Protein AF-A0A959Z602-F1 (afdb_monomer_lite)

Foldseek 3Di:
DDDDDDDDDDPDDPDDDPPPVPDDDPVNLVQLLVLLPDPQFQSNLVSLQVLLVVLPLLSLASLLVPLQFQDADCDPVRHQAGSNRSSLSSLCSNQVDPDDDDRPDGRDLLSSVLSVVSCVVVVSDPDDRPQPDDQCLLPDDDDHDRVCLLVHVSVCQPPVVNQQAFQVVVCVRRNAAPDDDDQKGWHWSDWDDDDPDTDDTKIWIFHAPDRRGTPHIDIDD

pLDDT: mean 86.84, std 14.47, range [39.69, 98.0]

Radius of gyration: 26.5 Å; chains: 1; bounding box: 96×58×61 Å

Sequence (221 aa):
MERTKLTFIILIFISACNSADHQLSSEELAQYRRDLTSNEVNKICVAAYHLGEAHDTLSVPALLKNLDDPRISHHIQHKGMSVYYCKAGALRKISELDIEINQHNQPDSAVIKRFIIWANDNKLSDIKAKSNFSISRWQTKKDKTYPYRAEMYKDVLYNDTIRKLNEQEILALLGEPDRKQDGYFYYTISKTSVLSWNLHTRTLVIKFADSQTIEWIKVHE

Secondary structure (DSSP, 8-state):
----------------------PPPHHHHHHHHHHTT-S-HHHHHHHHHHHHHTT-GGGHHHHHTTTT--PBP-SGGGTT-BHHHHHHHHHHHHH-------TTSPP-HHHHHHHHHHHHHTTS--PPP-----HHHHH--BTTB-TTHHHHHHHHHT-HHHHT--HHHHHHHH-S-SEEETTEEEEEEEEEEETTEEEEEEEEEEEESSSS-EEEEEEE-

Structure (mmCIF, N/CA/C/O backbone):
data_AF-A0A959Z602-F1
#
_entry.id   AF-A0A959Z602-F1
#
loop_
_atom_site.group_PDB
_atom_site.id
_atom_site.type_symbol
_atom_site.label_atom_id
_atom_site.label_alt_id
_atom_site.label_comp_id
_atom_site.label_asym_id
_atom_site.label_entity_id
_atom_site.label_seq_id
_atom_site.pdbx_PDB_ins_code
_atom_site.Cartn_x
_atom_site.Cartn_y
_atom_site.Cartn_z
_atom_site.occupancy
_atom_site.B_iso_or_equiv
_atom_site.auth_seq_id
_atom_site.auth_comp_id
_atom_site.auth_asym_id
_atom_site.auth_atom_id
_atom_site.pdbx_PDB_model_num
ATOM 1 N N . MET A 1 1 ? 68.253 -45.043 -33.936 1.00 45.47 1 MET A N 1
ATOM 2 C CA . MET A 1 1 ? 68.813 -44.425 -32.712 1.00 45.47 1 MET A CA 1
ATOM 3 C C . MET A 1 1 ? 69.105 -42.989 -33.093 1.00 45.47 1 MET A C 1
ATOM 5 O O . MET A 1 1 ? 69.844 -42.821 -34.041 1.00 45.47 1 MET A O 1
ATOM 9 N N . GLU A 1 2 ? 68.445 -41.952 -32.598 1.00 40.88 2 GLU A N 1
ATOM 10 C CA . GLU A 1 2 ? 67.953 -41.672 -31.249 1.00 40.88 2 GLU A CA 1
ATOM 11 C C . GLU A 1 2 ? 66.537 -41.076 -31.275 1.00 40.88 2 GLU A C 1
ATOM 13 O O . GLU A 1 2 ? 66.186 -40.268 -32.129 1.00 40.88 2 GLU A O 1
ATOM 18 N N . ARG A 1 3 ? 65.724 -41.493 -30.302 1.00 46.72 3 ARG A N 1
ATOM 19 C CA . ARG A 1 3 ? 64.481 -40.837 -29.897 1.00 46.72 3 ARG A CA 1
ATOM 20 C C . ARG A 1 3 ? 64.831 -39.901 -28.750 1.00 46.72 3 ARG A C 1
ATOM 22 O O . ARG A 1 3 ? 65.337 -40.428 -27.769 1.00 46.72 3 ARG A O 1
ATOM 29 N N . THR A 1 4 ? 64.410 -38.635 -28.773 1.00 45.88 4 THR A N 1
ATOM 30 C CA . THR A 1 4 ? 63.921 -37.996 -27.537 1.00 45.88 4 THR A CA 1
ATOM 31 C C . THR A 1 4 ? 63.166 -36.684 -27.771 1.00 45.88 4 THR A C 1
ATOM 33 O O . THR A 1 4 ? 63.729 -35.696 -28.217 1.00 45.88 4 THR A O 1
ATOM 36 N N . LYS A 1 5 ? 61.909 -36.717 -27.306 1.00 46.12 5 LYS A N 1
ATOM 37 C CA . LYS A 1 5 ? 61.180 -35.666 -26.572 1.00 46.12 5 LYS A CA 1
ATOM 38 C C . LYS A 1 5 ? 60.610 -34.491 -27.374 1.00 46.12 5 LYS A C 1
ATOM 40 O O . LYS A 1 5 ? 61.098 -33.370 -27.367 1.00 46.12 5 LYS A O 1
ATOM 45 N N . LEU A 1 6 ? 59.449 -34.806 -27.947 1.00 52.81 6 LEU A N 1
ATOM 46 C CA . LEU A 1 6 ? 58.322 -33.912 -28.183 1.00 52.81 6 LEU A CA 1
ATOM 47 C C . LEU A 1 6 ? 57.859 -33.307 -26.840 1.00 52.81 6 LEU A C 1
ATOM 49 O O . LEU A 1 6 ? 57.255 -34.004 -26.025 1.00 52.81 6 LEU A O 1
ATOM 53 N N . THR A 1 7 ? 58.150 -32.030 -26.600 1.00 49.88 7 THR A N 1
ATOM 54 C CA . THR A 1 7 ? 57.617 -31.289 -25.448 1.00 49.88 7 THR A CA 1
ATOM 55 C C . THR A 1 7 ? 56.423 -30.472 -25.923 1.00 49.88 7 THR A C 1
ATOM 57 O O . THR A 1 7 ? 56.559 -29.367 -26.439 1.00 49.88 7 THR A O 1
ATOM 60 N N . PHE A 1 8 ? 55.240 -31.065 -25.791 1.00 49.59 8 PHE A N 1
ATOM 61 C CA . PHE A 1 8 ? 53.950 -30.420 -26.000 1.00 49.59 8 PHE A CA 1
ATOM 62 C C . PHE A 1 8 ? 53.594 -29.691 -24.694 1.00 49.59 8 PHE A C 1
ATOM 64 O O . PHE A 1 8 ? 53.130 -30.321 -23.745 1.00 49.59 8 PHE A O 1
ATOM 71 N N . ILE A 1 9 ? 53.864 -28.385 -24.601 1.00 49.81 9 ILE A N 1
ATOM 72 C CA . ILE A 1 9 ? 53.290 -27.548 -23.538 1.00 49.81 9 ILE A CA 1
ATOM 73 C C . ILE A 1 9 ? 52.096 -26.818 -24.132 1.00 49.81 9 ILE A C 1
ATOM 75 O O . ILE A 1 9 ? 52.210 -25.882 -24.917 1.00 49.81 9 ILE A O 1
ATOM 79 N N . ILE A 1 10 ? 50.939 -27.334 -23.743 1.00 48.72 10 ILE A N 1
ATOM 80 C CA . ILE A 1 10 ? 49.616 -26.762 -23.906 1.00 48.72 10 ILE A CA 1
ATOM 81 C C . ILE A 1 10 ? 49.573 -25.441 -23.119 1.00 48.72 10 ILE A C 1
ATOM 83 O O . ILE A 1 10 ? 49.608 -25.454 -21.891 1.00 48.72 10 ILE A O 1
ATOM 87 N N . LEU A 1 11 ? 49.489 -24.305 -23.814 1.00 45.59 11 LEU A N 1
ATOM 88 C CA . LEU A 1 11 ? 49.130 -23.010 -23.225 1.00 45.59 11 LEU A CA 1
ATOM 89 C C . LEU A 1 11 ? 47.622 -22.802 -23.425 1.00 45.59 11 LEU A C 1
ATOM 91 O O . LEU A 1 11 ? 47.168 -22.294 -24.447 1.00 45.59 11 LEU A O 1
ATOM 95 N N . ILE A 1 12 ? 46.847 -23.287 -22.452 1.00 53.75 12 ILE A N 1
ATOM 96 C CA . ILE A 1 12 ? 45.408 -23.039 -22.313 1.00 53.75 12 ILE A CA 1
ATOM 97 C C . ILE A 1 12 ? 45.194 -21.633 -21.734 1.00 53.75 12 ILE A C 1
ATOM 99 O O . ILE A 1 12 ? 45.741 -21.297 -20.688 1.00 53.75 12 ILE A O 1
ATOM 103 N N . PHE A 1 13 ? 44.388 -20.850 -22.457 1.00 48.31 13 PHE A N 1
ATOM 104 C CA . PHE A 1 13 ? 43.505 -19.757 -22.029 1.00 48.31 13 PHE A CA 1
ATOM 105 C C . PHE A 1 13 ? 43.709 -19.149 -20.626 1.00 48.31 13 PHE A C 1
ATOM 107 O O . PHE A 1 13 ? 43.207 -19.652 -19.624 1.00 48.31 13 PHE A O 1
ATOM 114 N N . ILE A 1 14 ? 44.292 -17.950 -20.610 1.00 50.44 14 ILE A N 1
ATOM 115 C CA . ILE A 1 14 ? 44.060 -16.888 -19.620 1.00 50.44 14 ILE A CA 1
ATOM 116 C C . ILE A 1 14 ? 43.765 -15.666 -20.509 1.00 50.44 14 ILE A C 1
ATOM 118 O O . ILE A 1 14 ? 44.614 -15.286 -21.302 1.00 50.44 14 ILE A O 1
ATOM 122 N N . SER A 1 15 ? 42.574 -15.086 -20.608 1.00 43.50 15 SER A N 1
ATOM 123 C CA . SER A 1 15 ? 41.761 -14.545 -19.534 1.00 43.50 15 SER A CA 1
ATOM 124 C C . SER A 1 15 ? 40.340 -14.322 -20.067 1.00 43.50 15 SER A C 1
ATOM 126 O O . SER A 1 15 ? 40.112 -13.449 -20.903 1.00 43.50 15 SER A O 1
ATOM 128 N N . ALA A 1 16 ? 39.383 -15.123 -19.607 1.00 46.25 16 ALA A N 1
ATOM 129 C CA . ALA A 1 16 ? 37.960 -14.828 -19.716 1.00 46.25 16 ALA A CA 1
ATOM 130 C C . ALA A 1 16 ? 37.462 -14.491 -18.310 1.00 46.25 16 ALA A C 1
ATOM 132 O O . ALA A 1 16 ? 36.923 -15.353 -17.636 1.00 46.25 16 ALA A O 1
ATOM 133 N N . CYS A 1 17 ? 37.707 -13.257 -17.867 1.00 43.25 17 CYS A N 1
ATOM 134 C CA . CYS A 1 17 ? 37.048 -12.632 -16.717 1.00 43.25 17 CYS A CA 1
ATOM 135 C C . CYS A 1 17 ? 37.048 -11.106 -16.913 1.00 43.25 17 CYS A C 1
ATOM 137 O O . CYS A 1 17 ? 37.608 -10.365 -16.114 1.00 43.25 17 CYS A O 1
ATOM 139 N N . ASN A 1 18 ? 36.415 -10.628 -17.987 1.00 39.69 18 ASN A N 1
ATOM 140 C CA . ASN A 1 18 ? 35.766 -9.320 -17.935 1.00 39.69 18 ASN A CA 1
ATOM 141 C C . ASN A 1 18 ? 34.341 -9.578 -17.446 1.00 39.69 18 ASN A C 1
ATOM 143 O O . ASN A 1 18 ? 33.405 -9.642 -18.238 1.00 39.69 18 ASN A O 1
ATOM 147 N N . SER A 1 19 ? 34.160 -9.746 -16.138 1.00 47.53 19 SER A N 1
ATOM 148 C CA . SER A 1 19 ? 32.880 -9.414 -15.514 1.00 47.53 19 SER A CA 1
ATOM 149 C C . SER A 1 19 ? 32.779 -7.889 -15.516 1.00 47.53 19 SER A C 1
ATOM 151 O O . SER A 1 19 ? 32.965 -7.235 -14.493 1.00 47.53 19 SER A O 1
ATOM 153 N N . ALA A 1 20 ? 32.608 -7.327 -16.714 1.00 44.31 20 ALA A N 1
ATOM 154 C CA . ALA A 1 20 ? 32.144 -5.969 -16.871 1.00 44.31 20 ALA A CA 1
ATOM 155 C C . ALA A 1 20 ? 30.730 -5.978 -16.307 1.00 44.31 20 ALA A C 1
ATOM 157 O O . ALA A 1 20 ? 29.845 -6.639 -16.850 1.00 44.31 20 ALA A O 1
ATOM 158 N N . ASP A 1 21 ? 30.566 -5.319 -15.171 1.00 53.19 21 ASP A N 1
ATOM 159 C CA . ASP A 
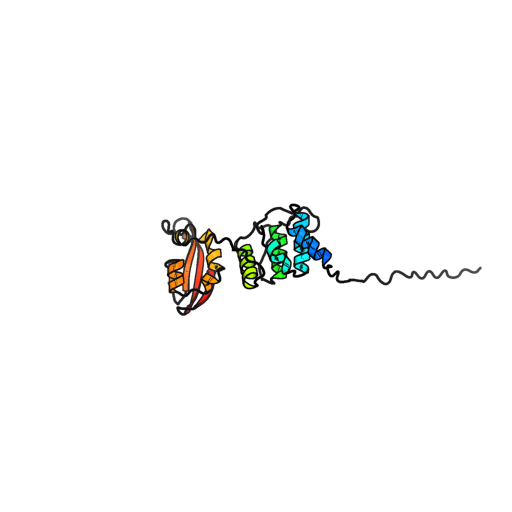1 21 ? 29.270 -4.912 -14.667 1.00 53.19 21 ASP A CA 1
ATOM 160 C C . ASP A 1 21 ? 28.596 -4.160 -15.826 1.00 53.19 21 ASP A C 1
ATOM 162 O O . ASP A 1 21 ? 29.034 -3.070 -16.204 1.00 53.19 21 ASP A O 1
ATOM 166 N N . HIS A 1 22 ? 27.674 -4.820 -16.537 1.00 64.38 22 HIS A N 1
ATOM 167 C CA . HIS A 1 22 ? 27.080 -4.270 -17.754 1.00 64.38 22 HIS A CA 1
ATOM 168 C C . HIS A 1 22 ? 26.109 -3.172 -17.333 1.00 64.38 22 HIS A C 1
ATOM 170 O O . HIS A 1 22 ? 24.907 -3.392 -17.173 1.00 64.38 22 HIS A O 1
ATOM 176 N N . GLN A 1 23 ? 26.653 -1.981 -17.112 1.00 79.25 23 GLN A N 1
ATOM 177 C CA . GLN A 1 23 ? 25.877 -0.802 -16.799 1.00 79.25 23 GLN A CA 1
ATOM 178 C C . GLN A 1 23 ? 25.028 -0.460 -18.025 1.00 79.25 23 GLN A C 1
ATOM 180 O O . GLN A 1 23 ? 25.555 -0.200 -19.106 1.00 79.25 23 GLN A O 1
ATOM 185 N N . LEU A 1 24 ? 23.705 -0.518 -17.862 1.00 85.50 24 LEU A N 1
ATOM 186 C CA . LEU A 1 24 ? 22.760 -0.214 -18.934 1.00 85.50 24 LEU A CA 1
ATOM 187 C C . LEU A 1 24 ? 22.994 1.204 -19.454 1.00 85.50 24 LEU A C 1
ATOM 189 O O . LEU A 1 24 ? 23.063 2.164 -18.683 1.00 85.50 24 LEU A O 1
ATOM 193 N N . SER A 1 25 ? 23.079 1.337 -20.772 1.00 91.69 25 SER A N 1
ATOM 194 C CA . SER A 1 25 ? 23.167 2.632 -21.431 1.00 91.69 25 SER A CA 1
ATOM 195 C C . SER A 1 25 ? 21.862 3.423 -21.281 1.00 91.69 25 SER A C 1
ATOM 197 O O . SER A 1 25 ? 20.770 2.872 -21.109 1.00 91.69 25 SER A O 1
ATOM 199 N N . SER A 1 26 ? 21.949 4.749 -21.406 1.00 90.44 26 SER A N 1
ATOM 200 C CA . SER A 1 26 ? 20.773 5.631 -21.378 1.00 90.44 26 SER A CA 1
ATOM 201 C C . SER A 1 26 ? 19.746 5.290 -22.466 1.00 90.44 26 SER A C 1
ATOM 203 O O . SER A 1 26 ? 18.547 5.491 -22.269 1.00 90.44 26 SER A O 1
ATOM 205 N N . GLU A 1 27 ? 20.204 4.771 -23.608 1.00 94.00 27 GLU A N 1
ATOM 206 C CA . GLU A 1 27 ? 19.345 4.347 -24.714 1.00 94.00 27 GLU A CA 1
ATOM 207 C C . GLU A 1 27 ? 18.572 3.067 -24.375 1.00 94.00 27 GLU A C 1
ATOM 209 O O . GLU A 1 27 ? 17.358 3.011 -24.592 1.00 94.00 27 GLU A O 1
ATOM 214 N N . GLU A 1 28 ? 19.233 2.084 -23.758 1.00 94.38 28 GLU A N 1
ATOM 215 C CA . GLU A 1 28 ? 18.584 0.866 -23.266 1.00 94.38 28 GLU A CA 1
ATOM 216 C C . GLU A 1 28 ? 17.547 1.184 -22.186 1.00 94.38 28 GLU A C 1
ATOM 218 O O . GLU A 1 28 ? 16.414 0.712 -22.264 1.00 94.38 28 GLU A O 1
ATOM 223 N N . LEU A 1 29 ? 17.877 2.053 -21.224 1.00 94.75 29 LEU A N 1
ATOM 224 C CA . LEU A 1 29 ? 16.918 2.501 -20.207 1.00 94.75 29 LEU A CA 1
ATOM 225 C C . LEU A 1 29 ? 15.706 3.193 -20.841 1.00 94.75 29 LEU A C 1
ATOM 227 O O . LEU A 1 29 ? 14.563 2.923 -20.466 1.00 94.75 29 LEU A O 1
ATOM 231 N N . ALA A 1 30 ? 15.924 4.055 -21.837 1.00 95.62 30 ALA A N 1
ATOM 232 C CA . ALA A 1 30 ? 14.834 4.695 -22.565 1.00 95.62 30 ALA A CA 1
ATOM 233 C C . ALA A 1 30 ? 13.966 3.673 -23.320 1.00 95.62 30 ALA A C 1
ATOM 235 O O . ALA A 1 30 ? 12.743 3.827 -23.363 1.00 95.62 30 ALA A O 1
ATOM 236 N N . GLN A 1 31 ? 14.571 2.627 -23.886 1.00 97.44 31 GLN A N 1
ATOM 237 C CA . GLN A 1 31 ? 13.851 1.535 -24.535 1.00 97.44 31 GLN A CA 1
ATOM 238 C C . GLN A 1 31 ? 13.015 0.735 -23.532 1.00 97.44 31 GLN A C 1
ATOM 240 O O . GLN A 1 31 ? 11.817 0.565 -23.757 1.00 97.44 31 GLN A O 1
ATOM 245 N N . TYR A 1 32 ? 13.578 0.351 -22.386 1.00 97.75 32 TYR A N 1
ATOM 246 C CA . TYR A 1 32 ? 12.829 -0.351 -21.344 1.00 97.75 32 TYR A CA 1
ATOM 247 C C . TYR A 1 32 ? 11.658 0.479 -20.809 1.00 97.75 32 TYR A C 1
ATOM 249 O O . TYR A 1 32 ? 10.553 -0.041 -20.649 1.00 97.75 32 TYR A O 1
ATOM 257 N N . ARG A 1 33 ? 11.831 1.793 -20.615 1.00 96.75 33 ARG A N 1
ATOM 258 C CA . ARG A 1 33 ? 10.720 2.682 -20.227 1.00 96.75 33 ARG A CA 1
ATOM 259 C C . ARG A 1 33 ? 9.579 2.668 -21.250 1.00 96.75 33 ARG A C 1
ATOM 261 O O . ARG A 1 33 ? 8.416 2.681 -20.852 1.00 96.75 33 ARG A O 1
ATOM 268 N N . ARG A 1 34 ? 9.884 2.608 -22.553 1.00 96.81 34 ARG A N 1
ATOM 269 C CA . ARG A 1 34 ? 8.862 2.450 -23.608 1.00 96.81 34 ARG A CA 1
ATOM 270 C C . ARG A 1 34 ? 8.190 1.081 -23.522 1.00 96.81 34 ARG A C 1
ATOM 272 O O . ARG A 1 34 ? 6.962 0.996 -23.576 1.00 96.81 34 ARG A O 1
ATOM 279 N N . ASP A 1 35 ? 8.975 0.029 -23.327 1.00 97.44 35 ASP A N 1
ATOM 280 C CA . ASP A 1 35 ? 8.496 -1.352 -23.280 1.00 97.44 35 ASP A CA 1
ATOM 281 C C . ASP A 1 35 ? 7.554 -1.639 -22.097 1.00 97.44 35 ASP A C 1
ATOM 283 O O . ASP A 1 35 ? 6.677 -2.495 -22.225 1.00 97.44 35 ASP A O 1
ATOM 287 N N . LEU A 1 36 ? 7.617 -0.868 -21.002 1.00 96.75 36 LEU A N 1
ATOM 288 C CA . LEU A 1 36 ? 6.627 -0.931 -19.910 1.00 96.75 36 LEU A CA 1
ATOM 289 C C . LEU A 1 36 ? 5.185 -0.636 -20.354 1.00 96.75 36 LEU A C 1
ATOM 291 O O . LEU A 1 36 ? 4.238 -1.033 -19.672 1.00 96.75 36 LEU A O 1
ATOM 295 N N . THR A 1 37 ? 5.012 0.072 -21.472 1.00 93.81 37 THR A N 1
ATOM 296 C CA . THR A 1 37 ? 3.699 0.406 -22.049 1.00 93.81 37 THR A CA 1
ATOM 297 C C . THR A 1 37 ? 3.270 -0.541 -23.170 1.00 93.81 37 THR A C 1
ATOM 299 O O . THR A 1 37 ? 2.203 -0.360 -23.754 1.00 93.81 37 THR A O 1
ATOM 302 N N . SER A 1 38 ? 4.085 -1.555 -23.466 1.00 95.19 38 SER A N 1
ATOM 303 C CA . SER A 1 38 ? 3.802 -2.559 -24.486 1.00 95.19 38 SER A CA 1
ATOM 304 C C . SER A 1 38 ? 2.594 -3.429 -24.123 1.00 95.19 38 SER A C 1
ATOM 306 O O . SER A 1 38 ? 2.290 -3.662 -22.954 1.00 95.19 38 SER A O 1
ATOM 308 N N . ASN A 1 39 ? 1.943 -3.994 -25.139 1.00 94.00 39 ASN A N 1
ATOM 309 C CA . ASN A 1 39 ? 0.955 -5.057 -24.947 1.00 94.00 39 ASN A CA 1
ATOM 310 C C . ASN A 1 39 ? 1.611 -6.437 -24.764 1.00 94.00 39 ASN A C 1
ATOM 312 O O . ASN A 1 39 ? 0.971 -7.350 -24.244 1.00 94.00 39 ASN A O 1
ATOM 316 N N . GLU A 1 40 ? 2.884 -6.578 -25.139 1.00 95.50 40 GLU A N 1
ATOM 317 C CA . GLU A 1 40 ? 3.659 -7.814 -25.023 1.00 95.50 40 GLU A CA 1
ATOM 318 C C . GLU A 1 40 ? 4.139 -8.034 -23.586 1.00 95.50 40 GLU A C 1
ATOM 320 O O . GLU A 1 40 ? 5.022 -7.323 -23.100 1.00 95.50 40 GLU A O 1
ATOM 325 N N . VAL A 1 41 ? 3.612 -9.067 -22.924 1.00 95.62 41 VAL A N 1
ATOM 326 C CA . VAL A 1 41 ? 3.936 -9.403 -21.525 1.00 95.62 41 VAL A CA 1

——————

▶ [WHAT NEEDS TO BE DONE]: What you give back should be exactly the lines of the data above from the line with "ATOM 207 C C" through the line with "ATOM 216 C C", both of those included, and nothing more.

▶ [PROBLEM SOLUTION]:
ATOM 207 C C . GLU A 1 27 ? 18.572 3.067 -24.375 1.00 94.00 27 GLU A C 1
ATOM 209 O O . GLU A 1 27 ? 17.358 3.011 -24.592 1.00 94.00 27 GLU A O 1
ATOM 214 N N . GLU A 1 28 ? 19.233 2.084 -23.758 1.00 94.38 28 GLU A N 1
ATOM 215 C CA . GLU A 1 28 ? 18.584 0.866 -23.266 1.00 94.38 28 GLU A CA 1
ATOM 216 C C . GLU A 1 28 ? 17.547 1.184 -22.186 1.00 94.38 28 GLU A C 1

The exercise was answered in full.